と,文句ばっかり書いちゃったけど,実はけっこう楽しんだんだけどね。これでシリーズ終了じゃなくてとことんやって欲しいような気もするぞ。中途半端ではなくてキャスト総入れ替えとかで。

しかし,やたらと携帯のアップが多いな〜。お金いっぱいもらったのかしら。




暗いところで待ち合わせ

06年日本 129分
[監][脚]天願大介
[出]田中麗奈/チェン・ボーリン/井川遥/宮地真緒/佐野史郎/岸部一徳/佐藤浩市

原作が好きだったので,どうなるかって思ってたけどすっごく良かった。成功の一因は田中麗奈の素晴らしい演技。可愛いっていうのはもちろんだけど(スッピンに近い?)役作りがしっかりしていて盲目の演技も破綻がないのはさすが。それに時折アップになる指先が繊細でとてもきれいなのにドッキリ。チェン・ボーリンも可愛いのね〜。こんな子が部下だったら懇切丁寧に教えちゃうのに。

一人暮らしの盲目の女性の家に殺人犯が忍び込んできた!っていうとサスペンスな物語かと思うだろけど,とっても静かな展開。会話さえほとんどないのだ。原作読んだ時にも思ったんだけど光を失って間がないとはいえ,いくらなんでもすぐそばに人がいたら気配で分かるだろう,っていうツッコミはご法度ね。っていうか観ている内にそんなことは気にならなくなるし。

孤独な二人の奇妙な同居生活がお互いを感じ,信じあっていく過程が丁寧に描かれていて感動的。そうそう感動的といえば土砂降りの雨の日,窓から母親の名前をよぶシーンは田中麗奈の演技,そして演出が素晴らしく胸にジーンと来る。これは名場面だね。

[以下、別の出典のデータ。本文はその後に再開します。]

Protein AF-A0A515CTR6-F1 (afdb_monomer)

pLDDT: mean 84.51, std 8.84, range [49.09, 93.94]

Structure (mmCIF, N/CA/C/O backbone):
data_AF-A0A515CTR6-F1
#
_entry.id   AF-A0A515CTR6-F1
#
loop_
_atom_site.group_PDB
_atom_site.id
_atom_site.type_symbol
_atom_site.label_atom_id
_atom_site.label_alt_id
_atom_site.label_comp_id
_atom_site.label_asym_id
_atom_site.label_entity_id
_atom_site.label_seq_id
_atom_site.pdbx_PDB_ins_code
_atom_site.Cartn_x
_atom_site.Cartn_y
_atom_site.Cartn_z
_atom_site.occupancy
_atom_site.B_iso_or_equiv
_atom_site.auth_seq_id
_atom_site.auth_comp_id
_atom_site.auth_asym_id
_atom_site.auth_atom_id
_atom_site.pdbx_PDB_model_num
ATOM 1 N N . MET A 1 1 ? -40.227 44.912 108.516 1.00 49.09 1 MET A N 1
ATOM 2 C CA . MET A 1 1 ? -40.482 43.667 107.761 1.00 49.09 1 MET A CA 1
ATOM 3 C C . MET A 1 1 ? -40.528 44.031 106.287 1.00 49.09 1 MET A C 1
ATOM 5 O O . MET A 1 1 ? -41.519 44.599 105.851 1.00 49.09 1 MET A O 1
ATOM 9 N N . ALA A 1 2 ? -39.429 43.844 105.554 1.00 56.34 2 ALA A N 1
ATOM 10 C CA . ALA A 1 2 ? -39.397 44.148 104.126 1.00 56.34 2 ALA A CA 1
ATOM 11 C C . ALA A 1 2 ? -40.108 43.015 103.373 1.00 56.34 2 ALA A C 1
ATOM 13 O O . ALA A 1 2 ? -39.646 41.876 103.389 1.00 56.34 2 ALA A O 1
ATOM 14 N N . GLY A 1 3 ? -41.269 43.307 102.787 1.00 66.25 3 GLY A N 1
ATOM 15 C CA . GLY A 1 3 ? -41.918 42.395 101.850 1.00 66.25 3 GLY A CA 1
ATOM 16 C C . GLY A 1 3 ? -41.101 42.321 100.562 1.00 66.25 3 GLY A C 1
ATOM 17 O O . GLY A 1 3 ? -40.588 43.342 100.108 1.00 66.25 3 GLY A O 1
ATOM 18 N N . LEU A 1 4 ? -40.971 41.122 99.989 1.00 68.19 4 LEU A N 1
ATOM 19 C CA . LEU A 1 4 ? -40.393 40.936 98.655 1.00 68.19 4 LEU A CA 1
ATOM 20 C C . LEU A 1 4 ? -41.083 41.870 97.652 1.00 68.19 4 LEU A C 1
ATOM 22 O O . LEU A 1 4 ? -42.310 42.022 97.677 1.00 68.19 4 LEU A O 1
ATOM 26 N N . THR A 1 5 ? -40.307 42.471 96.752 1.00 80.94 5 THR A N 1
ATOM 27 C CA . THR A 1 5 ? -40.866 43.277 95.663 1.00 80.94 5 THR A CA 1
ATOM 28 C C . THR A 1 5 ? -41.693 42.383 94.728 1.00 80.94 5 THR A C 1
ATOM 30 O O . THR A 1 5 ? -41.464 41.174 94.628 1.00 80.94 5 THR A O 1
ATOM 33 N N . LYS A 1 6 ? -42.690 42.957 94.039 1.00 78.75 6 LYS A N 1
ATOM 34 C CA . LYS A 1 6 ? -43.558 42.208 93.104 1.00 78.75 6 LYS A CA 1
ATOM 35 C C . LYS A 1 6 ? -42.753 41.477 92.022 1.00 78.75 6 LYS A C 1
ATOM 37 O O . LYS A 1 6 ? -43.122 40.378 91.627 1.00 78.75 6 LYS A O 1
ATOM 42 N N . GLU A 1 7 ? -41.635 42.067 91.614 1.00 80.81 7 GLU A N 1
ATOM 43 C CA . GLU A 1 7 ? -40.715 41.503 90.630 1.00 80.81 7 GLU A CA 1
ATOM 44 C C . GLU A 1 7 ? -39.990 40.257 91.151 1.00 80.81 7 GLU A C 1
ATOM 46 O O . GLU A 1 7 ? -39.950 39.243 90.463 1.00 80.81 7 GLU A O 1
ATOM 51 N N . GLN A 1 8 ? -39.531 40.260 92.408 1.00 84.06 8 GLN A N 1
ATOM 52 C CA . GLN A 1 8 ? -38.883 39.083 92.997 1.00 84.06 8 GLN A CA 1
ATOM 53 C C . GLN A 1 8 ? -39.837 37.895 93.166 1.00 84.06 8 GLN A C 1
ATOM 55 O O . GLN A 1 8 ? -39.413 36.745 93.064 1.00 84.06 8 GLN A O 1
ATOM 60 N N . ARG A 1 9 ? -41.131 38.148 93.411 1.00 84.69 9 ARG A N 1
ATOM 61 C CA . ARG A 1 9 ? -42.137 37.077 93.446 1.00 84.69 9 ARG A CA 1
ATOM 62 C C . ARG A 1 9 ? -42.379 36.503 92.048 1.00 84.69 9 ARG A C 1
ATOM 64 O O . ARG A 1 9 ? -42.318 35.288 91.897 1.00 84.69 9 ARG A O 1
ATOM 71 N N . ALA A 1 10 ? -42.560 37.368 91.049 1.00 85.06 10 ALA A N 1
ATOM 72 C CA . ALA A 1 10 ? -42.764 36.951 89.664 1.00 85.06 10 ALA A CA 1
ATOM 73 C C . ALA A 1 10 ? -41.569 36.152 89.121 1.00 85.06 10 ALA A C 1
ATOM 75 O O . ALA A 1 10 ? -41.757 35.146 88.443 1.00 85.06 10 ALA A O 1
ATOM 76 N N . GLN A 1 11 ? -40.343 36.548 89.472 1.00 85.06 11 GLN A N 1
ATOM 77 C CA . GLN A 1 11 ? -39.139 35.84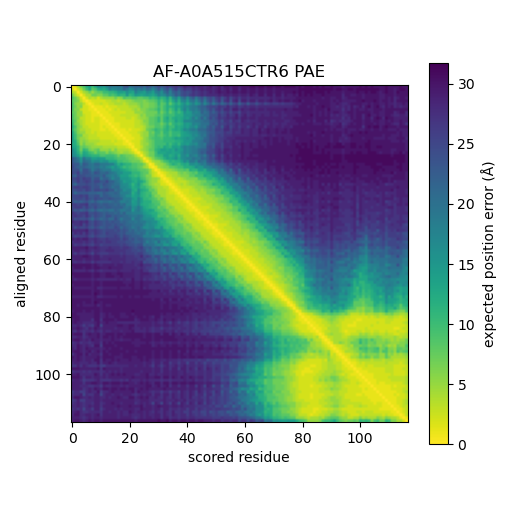5 8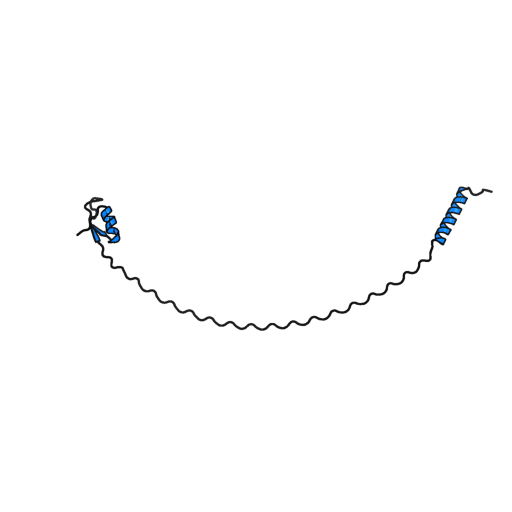9.042 1.00 85.06 11 GLN A CA 1
ATOM 78 C C . GLN A 1 11 ? -39.040 34.444 89.654 1.00 85.06 11 GLN A C 1
ATOM 80 O O . GLN A 1 11 ? -38.785 33.481 88.938 1.00 85.06 11 GLN A O 1
ATOM 85 N N . ARG A 1 12 ? -39.353 34.297 90.947 1.00 87.25 12 ARG A N 1
ATOM 86 C CA . ARG A 1 12 ? -39.360 32.986 91.611 1.00 87.25 12 ARG A CA 1
ATOM 87 C C . ARG A 1 12 ? -40.478 32.070 91.106 1.00 87.25 12 ARG A C 1
ATOM 89 O O . ARG A 1 12 ? -40.299 30.855 91.056 1.00 87.25 12 ARG A O 1
ATOM 96 N N . GLU A 1 13 ? -41.627 32.633 90.737 1.00 86.75 13 GLU A N 1
ATOM 97 C CA . GLU A 1 13 ? -42.709 31.878 90.095 1.00 86.75 13 GLU A CA 1
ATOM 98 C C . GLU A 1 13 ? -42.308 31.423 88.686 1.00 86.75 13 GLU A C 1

静かな中にも意外性のあるストーリー,語り口の巧みさ,役者達の演技。どれもがはまるところにぴたっとはまって一級の映画。なのに単館公開とはもったいない。




鉄コン筋クリート

06年日本 111分
[監]マイケル・アリアス
[原]松本大洋
[声]二宮和也/蒼井優/伊勢谷友介/宮藤官九郎/大森南朋

原作ってもう10年以上前,だっけ? 連載時にはあの独特の絵柄とストーリーについていけなくて途中で読むのをやめてしまったのだ。でも予告編を観たら面白そうだったので観賞。

原作通りの絵がスピーディーに破綻なく動くのに大興奮。日本のアニメ技術って凄いのね〜って感嘆しちゃう。宝町を自在に動き回るカメラは眩暈がするほど素晴らしい。声優陣もぴったりで違和感なし。

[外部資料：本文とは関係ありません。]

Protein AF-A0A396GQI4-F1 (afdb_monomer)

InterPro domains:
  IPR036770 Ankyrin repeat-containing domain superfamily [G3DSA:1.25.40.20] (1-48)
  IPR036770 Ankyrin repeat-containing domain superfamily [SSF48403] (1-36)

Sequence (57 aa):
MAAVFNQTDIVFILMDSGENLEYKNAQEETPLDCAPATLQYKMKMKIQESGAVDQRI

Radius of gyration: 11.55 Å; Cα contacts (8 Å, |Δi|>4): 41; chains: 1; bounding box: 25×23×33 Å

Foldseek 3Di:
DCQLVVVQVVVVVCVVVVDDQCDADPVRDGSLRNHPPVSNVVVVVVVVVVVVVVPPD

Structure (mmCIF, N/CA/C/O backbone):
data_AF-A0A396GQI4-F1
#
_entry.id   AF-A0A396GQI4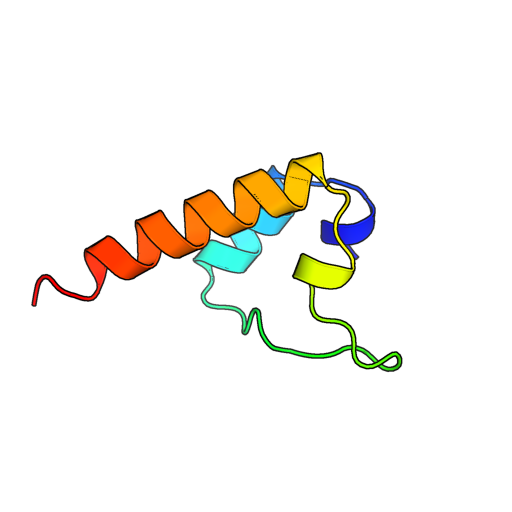-F1
#
loop_
_atom_site.group_PDB
_atom_site.id
_atom_site.type_symbol
_atom_site.label_atom_id
_atom_site.label_alt_id
_atom_site.label_comp_id
_atom_site.label_asym_id
_atom_site.label_ent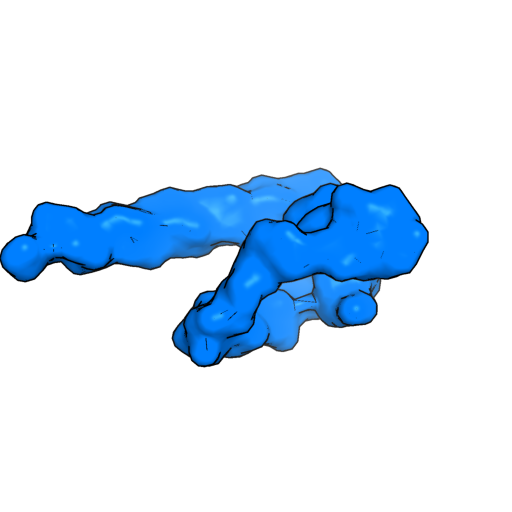ity_id
_atom_site.label_seq_id
_atom_site.pdbx_PDB_ins_code
_atom_site.Cartn_x
_atom_site.Cartn_y
_atom_site.Cartn_z
_atom_site.occupancy
_atom_site.B_iso_or_equiv
_atom_site.auth_seq_id
_atom_site.auth_comp_id
_atom_site.auth_asym_id
_atom_site.auth_atom_id
_atom_site.pdbx_PD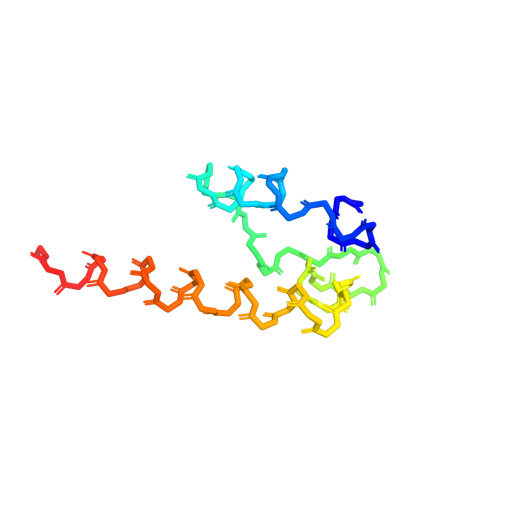B_model_num
ATOM 1 N N . MET A 1 1 ? -0.708 -6.723 -9.091 1.00 82.25 1 MET A N 1
ATOM 2 C CA . MET A 1 1 ? -0.348 -5.827 -10.221 1.00 82.25 1 MET A CA 1
ATOM 3 C C . MET A 1 1 ? -1.012 -4.451 -10.160 1.00 82.25 1 MET A C 1
ATOM 5 O O . MET A 1 1 ? -0.365 -3.503 -10.577 1.00 82.25 1 MET A O 1
ATOM 9 N N . ALA A 1 2 ? -2.231 -4.299 -9.623 1.00 93.19 2 ALA A N 1
ATOM 10 C CA . ALA A 1 2 ? -2.903 -2.992 -9.507 1.00 93.19 2 ALA A CA 1
ATOM 11 C C . ALA A 1 2 ? -2.023 -1.881 -8.880 1.00 93.19 2 ALA A C 1
ATOM 13 O O . ALA A 1 2 ? -1.993 -0.760 -9.389 1.00 93.19 2 ALA A O 1
ATOM 14 N N . ALA A 1 3 ? -1.235 -2.219 -7.850 1.00 93.31 3 ALA A N 1
ATOM 15 C CA . ALA A 1 3 ? -0.274 -1.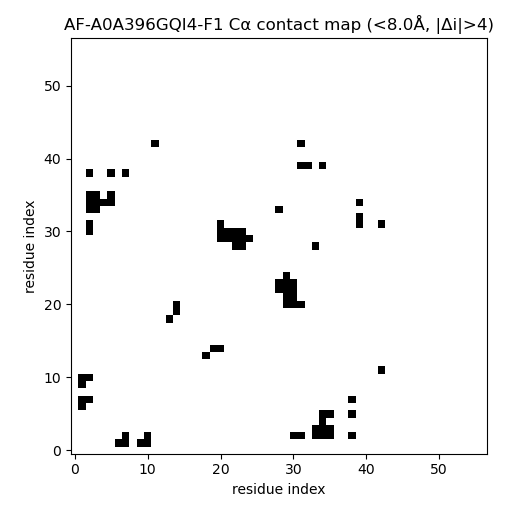315 -7.210 1.00 93.31 3 ALA A CA 1
ATOM 16 C C . ALA A 1 3 ? 0.797 -0.766 -8.173 1.00 93.31 3 ALA A C 1
ATOM 18 O O . ALA A 1 3 ? 1.005 0.444 -8.236 1.00 93.31 3 ALA A O 1
ATOM 19 N N . VAL A 1 4 ? 1.406 -1.636 -8.986 1.00 93.00 4 VAL A N 1
ATOM 20 C CA . VAL A 1 4 ? 2.457 -1.277 -9.961 1.00 93.00 4 VAL A CA 1
ATOM 21 C C . VAL A 1 4 ? 1.946 -0.259 -10.985 1.00 93.00 4 VAL A C 1
ATOM 23 O O . VAL A 1 4 ? 2.665 0.654 -11.378 1.00 93.00 4 VAL A O 1
ATOM 26 N N . PHE A 1 5 ? 0.680 -0.382 -11.390 1.00 94.25 5 PHE A N 1
ATOM 27 C CA . PHE A 1 5 ? 0.061 0.472 -12.407 1.00 94.25 5 PHE A CA 1
ATOM 28 C C . PHE A 1 5 ? -0.663 1.701 -11.839 1.00 94.25 5 PHE A C 1
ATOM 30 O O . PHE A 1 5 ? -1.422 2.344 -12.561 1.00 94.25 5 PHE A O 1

義理と人情とヤクザの町“宝町”で勝手気ままに生きるクロとシロのスーパーやばい少年二人がいる。そこに地上げ屋、不気味な3人組の殺し屋、ヘビと呼ばれる男が現れて町は一気に不穏な空気満載に。そして二人は自分達の町を守るために戦うのだ。といってももちろん正義の戦いではない。

いい人,普通の人が一人も出てこないのね。誰もがぶっ飛び,頭がおかしく,また暴力的。もちろん一番いかれているのはシロとクロだけど。果たして宝町はどうなるのか,シロとクロの運命は!?
ということなんだけど,やっぱりストーリー的には私の好みではなく興奮度もイマイチ。はまる人はトコトン好きって感じだとは思うのだが。